ACTION ITEM:
In the listing below, find the line containing "Protein AF-0000000074073855 (afdb_homodimer)" and the line containing "ATOM 42 C C". Repeat exactly those two lines and every line between them, nothing more.

RECORD EXCERPTS:
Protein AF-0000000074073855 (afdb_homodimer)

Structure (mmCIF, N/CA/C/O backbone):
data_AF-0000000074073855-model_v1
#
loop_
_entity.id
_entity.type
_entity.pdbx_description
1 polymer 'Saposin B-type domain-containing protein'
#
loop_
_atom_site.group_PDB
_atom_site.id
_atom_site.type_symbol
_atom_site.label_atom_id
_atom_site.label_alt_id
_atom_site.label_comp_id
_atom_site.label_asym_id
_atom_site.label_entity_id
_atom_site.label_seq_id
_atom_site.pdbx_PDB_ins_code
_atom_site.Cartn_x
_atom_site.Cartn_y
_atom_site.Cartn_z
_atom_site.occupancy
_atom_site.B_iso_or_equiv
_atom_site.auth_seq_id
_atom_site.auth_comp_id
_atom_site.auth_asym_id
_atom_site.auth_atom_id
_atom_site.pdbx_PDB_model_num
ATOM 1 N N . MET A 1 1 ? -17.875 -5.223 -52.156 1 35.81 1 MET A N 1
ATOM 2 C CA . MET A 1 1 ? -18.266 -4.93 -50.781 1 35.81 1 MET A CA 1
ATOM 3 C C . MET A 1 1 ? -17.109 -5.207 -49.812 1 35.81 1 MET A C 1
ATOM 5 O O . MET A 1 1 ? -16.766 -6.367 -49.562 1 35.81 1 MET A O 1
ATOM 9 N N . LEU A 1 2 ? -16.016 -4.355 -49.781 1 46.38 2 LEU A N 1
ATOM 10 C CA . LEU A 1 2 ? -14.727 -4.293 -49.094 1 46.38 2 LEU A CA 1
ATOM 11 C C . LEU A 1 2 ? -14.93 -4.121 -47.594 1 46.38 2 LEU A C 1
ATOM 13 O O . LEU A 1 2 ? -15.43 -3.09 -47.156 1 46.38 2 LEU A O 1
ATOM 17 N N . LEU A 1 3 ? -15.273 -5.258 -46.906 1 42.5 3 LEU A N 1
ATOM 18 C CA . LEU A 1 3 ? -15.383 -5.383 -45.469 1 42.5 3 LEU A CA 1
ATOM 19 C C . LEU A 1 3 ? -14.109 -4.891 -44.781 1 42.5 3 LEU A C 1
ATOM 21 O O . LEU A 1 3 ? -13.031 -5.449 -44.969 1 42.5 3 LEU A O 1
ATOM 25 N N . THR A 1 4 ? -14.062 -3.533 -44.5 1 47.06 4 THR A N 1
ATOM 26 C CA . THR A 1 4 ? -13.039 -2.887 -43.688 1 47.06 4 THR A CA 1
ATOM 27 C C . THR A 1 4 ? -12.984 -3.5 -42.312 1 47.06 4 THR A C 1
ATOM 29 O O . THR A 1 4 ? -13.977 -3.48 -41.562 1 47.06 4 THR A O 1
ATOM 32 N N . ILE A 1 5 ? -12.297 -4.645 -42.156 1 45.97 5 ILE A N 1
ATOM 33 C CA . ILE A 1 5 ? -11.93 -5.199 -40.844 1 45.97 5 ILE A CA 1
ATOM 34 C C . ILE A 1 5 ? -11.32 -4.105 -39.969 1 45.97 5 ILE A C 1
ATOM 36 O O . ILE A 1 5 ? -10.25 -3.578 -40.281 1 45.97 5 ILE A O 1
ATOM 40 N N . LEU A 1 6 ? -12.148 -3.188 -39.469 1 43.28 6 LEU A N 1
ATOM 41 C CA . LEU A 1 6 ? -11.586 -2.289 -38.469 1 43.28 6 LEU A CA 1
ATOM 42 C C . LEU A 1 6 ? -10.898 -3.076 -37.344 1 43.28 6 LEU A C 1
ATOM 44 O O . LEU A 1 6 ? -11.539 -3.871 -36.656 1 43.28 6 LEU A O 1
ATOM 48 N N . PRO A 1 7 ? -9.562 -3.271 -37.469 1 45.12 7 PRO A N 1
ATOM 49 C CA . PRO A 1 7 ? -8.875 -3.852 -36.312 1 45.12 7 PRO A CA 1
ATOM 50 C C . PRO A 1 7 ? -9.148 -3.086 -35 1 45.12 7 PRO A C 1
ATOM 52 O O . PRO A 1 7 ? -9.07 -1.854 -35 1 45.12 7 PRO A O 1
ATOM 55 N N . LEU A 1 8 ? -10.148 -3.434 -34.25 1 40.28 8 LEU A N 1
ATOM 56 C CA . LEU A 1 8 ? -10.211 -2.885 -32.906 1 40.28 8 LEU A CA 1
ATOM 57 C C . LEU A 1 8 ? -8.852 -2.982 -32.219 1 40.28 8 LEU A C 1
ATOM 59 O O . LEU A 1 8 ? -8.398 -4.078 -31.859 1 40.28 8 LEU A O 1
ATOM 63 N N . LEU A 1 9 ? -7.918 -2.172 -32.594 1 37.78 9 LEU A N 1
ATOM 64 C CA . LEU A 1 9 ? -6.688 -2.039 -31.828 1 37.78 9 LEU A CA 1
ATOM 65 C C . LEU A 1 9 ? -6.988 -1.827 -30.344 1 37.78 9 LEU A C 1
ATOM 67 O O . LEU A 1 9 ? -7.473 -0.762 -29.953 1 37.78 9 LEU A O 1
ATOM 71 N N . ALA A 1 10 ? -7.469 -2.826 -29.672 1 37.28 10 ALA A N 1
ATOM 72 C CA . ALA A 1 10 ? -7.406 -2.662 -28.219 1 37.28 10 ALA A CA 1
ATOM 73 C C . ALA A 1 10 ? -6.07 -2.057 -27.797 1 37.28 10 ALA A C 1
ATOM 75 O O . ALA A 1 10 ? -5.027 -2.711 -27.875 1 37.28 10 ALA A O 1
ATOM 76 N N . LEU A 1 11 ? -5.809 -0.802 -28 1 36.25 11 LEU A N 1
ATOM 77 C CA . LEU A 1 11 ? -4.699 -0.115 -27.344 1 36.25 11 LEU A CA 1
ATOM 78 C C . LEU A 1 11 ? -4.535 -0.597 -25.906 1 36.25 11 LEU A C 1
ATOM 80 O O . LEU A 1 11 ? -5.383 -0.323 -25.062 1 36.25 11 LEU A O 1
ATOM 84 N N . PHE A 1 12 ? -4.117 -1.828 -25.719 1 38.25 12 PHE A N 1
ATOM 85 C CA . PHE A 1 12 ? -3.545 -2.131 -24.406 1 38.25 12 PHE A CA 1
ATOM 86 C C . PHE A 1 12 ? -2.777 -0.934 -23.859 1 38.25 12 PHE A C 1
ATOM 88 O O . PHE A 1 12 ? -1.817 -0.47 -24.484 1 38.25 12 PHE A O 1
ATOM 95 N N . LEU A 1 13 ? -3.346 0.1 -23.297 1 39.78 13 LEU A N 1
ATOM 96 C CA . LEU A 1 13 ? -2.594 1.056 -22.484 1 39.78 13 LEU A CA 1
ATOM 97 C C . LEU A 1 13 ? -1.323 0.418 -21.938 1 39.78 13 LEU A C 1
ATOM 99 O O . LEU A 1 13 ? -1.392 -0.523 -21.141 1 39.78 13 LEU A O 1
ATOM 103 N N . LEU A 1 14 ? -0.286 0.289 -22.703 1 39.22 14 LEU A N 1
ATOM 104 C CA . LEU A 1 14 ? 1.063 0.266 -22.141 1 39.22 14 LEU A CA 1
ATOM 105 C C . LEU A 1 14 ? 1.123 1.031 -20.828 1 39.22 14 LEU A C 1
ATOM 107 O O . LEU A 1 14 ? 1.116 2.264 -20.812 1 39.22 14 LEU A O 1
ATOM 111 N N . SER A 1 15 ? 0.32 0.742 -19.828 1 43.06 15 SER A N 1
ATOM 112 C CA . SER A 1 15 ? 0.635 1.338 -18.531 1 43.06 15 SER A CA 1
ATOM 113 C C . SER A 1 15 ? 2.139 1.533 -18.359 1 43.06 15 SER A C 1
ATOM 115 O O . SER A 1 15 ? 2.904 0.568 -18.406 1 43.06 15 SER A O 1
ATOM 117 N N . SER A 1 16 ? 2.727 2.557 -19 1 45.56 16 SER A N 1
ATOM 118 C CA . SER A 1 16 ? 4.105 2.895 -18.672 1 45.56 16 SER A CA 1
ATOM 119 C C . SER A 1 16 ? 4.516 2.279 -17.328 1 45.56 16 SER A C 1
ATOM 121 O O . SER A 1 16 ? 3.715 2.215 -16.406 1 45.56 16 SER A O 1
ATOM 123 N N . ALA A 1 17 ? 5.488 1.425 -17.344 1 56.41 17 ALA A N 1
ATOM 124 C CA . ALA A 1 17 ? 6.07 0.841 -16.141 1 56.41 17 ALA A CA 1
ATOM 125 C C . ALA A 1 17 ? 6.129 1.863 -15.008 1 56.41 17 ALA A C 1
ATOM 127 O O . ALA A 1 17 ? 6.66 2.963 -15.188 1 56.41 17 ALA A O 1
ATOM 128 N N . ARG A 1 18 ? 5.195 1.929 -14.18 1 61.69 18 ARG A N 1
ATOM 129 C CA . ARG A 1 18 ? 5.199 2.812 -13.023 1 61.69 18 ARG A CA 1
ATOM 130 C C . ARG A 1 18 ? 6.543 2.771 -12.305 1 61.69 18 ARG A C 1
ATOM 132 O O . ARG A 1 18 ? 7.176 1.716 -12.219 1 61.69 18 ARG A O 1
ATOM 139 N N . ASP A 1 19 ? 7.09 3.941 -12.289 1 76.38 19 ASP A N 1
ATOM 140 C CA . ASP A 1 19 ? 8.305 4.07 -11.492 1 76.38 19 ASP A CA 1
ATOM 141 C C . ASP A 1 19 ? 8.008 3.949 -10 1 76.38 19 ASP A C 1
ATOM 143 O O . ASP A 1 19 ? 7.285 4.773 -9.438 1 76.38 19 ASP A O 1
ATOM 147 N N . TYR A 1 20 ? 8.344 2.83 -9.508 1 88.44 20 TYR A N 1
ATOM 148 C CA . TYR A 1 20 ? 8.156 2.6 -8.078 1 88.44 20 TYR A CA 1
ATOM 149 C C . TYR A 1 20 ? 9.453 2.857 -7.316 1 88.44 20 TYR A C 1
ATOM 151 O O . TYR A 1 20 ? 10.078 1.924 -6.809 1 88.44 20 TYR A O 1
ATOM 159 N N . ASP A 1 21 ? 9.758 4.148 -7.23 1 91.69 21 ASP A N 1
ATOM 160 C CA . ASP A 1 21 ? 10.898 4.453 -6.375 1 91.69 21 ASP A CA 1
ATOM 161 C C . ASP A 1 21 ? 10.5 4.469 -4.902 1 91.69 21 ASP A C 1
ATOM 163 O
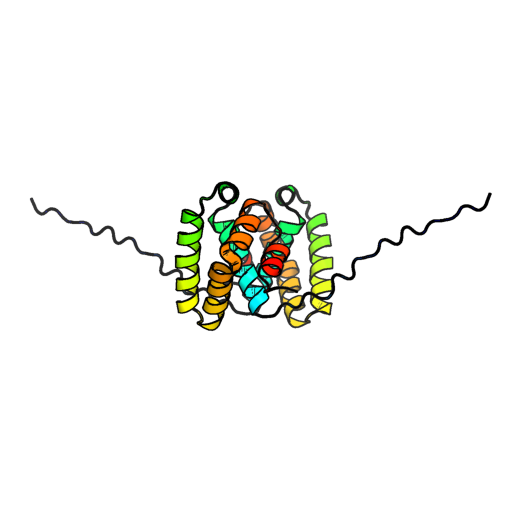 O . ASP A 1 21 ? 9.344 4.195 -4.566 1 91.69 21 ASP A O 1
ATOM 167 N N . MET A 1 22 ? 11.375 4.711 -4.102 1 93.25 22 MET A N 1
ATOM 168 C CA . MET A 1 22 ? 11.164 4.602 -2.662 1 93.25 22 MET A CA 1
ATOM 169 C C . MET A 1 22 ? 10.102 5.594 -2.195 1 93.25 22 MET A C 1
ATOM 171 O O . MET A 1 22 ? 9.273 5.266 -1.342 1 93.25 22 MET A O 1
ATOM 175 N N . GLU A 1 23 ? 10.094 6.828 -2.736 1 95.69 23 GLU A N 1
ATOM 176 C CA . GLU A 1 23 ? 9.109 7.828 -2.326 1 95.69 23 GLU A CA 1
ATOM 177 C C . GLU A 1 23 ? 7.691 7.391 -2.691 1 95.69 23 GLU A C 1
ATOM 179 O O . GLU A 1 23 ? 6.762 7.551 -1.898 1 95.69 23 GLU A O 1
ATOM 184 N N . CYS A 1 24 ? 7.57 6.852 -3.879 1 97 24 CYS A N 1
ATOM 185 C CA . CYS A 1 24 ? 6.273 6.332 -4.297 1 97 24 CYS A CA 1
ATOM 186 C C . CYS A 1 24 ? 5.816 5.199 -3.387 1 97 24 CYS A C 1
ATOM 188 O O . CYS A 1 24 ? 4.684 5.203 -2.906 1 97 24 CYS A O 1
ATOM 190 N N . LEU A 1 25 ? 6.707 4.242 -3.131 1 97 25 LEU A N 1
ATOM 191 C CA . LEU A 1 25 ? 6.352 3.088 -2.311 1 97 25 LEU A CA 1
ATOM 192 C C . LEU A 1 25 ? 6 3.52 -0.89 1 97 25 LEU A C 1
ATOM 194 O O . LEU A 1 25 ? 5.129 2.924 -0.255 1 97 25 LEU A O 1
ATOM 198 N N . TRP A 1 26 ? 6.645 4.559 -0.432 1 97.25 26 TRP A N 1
...
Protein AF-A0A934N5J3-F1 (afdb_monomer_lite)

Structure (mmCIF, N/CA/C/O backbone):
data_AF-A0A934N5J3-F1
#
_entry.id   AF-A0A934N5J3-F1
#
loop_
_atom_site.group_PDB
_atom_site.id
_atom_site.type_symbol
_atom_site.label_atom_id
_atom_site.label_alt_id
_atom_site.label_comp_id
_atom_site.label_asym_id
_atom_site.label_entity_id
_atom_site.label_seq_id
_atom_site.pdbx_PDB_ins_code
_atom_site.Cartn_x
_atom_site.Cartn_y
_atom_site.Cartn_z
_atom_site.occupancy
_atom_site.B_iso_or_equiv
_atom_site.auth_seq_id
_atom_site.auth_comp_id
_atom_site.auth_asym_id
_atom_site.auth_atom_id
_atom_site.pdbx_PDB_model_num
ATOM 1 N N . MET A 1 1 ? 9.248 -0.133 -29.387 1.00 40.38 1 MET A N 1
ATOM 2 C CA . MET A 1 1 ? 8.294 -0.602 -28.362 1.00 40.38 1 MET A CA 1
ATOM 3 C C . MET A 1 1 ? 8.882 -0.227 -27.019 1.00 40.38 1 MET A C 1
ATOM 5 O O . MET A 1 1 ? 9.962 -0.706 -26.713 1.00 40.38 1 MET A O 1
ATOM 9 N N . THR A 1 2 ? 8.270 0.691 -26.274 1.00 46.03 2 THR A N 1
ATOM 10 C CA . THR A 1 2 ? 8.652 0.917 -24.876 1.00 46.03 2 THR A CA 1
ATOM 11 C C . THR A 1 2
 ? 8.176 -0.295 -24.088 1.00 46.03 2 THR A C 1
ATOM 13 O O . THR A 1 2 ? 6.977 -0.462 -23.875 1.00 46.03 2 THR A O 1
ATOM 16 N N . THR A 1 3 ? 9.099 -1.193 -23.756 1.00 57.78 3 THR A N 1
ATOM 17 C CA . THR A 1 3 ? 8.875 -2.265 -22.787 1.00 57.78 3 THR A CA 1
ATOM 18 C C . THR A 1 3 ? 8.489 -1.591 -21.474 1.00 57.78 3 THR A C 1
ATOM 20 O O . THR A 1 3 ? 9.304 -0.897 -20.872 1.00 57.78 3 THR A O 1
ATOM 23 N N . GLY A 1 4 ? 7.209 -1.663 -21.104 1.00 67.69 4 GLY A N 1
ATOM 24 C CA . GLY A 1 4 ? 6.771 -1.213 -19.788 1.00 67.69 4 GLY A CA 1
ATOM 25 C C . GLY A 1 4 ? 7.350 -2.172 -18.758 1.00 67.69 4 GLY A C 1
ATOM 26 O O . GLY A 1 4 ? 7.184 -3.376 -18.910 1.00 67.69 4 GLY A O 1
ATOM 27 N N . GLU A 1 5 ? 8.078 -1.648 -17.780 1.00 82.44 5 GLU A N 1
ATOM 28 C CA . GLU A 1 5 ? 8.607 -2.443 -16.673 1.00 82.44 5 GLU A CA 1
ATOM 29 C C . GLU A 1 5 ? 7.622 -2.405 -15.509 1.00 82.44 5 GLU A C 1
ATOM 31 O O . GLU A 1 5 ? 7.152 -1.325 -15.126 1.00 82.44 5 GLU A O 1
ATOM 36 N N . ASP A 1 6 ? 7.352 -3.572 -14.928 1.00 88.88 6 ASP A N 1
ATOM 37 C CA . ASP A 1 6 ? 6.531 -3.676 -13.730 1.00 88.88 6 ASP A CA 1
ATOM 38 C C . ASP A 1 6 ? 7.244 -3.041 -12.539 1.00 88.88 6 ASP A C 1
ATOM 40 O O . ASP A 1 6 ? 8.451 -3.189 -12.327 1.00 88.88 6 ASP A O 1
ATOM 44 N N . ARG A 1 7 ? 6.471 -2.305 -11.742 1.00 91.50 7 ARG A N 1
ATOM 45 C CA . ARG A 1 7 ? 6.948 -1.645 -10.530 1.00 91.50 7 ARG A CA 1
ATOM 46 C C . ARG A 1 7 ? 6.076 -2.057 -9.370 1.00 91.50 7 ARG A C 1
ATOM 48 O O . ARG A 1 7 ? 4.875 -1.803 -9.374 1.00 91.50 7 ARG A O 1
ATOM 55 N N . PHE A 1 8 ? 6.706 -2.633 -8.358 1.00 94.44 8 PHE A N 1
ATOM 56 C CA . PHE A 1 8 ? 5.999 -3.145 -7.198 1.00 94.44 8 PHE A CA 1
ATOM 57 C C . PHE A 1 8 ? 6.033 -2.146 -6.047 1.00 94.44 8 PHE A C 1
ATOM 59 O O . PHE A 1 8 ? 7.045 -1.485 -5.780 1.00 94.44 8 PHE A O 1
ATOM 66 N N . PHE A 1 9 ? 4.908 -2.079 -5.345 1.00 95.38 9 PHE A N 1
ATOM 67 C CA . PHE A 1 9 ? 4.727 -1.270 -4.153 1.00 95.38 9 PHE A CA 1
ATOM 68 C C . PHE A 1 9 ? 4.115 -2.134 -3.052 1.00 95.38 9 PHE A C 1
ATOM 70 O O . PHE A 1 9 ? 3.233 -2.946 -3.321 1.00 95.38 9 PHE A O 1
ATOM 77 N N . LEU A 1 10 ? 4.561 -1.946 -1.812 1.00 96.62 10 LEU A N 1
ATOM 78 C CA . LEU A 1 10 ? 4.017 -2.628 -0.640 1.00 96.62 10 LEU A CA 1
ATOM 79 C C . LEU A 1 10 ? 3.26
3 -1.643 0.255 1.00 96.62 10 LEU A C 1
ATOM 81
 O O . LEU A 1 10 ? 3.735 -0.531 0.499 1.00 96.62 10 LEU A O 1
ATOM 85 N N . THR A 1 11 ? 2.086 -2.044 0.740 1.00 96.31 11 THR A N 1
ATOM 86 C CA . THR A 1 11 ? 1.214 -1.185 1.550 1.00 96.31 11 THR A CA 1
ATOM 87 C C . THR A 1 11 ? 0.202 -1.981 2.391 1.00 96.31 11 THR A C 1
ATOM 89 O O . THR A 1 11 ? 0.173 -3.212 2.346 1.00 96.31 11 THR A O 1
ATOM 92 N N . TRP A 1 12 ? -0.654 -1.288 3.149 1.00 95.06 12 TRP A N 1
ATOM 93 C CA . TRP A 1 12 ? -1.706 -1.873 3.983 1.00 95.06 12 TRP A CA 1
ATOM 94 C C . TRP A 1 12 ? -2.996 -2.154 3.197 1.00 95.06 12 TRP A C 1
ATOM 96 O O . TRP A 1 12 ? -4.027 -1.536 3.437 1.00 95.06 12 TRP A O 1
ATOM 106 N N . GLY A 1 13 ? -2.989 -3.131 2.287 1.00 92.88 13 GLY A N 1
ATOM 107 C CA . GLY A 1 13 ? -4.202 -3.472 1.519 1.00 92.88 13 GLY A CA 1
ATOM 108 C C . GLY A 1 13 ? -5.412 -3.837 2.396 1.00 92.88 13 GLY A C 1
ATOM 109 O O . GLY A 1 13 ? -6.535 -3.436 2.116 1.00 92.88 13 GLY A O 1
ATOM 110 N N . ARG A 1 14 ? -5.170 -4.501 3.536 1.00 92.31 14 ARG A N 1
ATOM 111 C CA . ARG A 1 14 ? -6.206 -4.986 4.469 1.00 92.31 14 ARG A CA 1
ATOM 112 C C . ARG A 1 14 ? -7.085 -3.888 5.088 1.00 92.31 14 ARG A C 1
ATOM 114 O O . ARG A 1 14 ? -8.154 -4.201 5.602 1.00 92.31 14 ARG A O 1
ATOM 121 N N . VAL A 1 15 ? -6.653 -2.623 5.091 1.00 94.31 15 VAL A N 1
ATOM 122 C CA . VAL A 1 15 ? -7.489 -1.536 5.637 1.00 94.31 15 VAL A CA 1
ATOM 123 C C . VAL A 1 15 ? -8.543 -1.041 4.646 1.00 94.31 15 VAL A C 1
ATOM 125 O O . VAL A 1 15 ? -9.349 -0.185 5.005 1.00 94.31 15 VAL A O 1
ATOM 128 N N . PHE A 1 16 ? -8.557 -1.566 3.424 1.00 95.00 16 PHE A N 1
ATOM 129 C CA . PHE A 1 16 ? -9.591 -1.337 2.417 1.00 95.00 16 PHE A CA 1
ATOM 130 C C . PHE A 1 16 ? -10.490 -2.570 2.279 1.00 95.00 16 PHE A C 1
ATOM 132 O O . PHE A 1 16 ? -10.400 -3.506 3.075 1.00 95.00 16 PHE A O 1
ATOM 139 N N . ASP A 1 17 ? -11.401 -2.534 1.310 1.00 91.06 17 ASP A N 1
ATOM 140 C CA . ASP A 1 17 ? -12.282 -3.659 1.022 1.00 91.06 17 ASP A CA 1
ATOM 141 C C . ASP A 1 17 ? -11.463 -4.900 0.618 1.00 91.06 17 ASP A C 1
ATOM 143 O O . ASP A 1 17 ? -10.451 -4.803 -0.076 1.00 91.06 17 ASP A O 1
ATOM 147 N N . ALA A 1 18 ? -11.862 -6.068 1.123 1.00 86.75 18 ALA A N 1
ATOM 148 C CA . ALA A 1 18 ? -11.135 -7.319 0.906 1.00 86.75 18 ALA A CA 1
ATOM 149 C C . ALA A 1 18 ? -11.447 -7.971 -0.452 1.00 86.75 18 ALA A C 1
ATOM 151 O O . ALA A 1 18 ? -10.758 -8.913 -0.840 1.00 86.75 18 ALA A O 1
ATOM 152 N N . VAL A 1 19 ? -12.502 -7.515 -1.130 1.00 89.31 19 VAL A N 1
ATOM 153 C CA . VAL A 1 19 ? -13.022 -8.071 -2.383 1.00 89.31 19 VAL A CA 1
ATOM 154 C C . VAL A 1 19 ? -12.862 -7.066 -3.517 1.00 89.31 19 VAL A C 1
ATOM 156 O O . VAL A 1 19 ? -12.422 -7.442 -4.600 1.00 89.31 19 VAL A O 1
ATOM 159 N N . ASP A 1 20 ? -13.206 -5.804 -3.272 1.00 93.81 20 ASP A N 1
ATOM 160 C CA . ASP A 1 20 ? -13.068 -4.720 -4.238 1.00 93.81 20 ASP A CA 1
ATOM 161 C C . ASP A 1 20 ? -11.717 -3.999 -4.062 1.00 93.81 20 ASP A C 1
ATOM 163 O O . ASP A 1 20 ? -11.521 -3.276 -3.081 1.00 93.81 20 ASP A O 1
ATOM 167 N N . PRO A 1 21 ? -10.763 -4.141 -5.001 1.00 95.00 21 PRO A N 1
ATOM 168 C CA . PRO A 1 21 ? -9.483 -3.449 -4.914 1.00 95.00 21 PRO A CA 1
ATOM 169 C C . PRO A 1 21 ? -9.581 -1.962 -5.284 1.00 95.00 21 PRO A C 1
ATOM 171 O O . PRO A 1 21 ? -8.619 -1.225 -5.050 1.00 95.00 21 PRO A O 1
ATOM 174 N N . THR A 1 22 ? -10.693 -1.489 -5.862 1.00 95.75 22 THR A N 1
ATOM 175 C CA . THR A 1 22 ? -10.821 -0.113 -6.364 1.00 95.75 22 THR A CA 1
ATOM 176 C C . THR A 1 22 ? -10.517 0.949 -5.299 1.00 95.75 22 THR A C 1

RESPONSE TO THE TASK:
Protein AF-0000000074073855 (afdb_homodimer)

Structure (mmCIF, N/CA/C/O backbone):
data_AF-0000000074073855-model_v1
#
loop_
_entity.id
_entity.type
_entity.pdbx_description
1 polymer 'Saposin B-type domain-containing protein'
#
loop_
_atom_site.group_PDB
_atom_site.id
_atom_site.type_symbol
_atom_site.label_atom_id
_atom_site.label_alt_id
_atom_site.label_comp_id
_atom_site.label_asym_id
_atom_site.label_entity_id
_atom_site.label_seq_id
_atom_site.pdbx_PDB_ins_code
_atom_site.Cartn_x
_atom_site.Cartn_y
_atom_site.Cartn_z
_atom_site.occupancy
_atom_site.B_iso_or_equiv
_atom_site.auth_seq_id
_atom_site.auth_comp_id
_atom_site.auth_asym_id
_atom_site.auth_atom_id
_atom_site.pdbx_PDB_model_num
ATOM 1 N N . MET A 1 1 ? -17.875 -5.223 -52.156 1 35.81 1 MET A N 1
ATOM 2 C CA . MET A 1 1 ? -18.266 -4.93 -50.781 1 35.81 1 MET A CA 1
ATOM 3 C C . MET A 1 1 ? -17.109 -5.207 -49.812 1 35.81 1 MET A C 1
ATOM 5 O O . MET A 1 1 ? -16.766 -6.367 -49.562 1 35.81 1 MET A O 1
ATOM 9 N N . LEU A 1 2 ? -16.016 -4.355 -49.781 1 46.38 2 LEU A N 1
ATOM 10 C CA . LEU A 1 2 ? -14.727 -4.293 -49.094 1 46.38 2 LEU A CA 1
ATOM 11 C C . LEU A 1 2 ? -14.93 -4.121 -47.594 1 46.38 2 LEU A C 1
ATOM 13 O O . LEU A 1 2 ? -15.43 -3.09 -47.156 1 46.38 2 LEU A O 1
ATOM 17 N N . LEU A 1 3 ? -15.273 -5.258 -46.906 1 42.5 3 LEU A N 1
ATOM 18 C CA . LEU A 1 3 ? -15.383 -5.383 -45.469 1 42.5 3 LEU A CA 1
ATOM 19 C C . LEU A 1 3 ? -14.109 -4.891 -44.781 1 42.5 3 LEU A C 1
ATOM 21 O O . LEU A 1 3 ? -13.031 -5.449 -44.969 1 42.5 3 LEU A O 1
ATOM 25 N N . THR A 1 4 ? -14.062 -3.533 -44.5 1 47.06 4 THR A N 1
ATOM 26 C CA . THR A 1 4 ? -13.039 -2.887 -43.688 1 47.06 4 THR A CA 1
ATOM 27 C C . THR A 1 4 ? -12.984 -3.5 -42.312 1 47.06 4 THR A C 1
ATOM 29 O O . THR A 1 4 ? -13.977 -3.48 -41.562 1 47.06 4 THR A O 1
ATOM 32 N N . ILE A 1 5 ? -12.297 -4.645 -42.156 1 45.97 5 ILE A N 1
ATOM 33 C CA . ILE A 1 5 ? -11.93 -5.199 -40.844 1 45.97 5 ILE A CA 1
ATOM 34 C C . ILE A 1 5 ? -11.32 -4.105 -39.969 1 45.97 5 ILE A C 1
ATOM 36 O O . ILE A 1 5 ? -10.25 -3.578 -40.281 1 45.97 5 ILE A O 1
ATOM 40 N N . LEU A 1 6 ? -12.148 -3.188 -39.469 1 43.28 6 LEU A N 1
ATOM 41 C CA . LEU A 1 6 ? -11.586 -2.289 -38.469 1 43.28 6 LEU A CA 1
ATOM 42 C C . LEU A 1 6 ? -10.898 -3.076 -37.344 1 43.28 6 LEU A C 1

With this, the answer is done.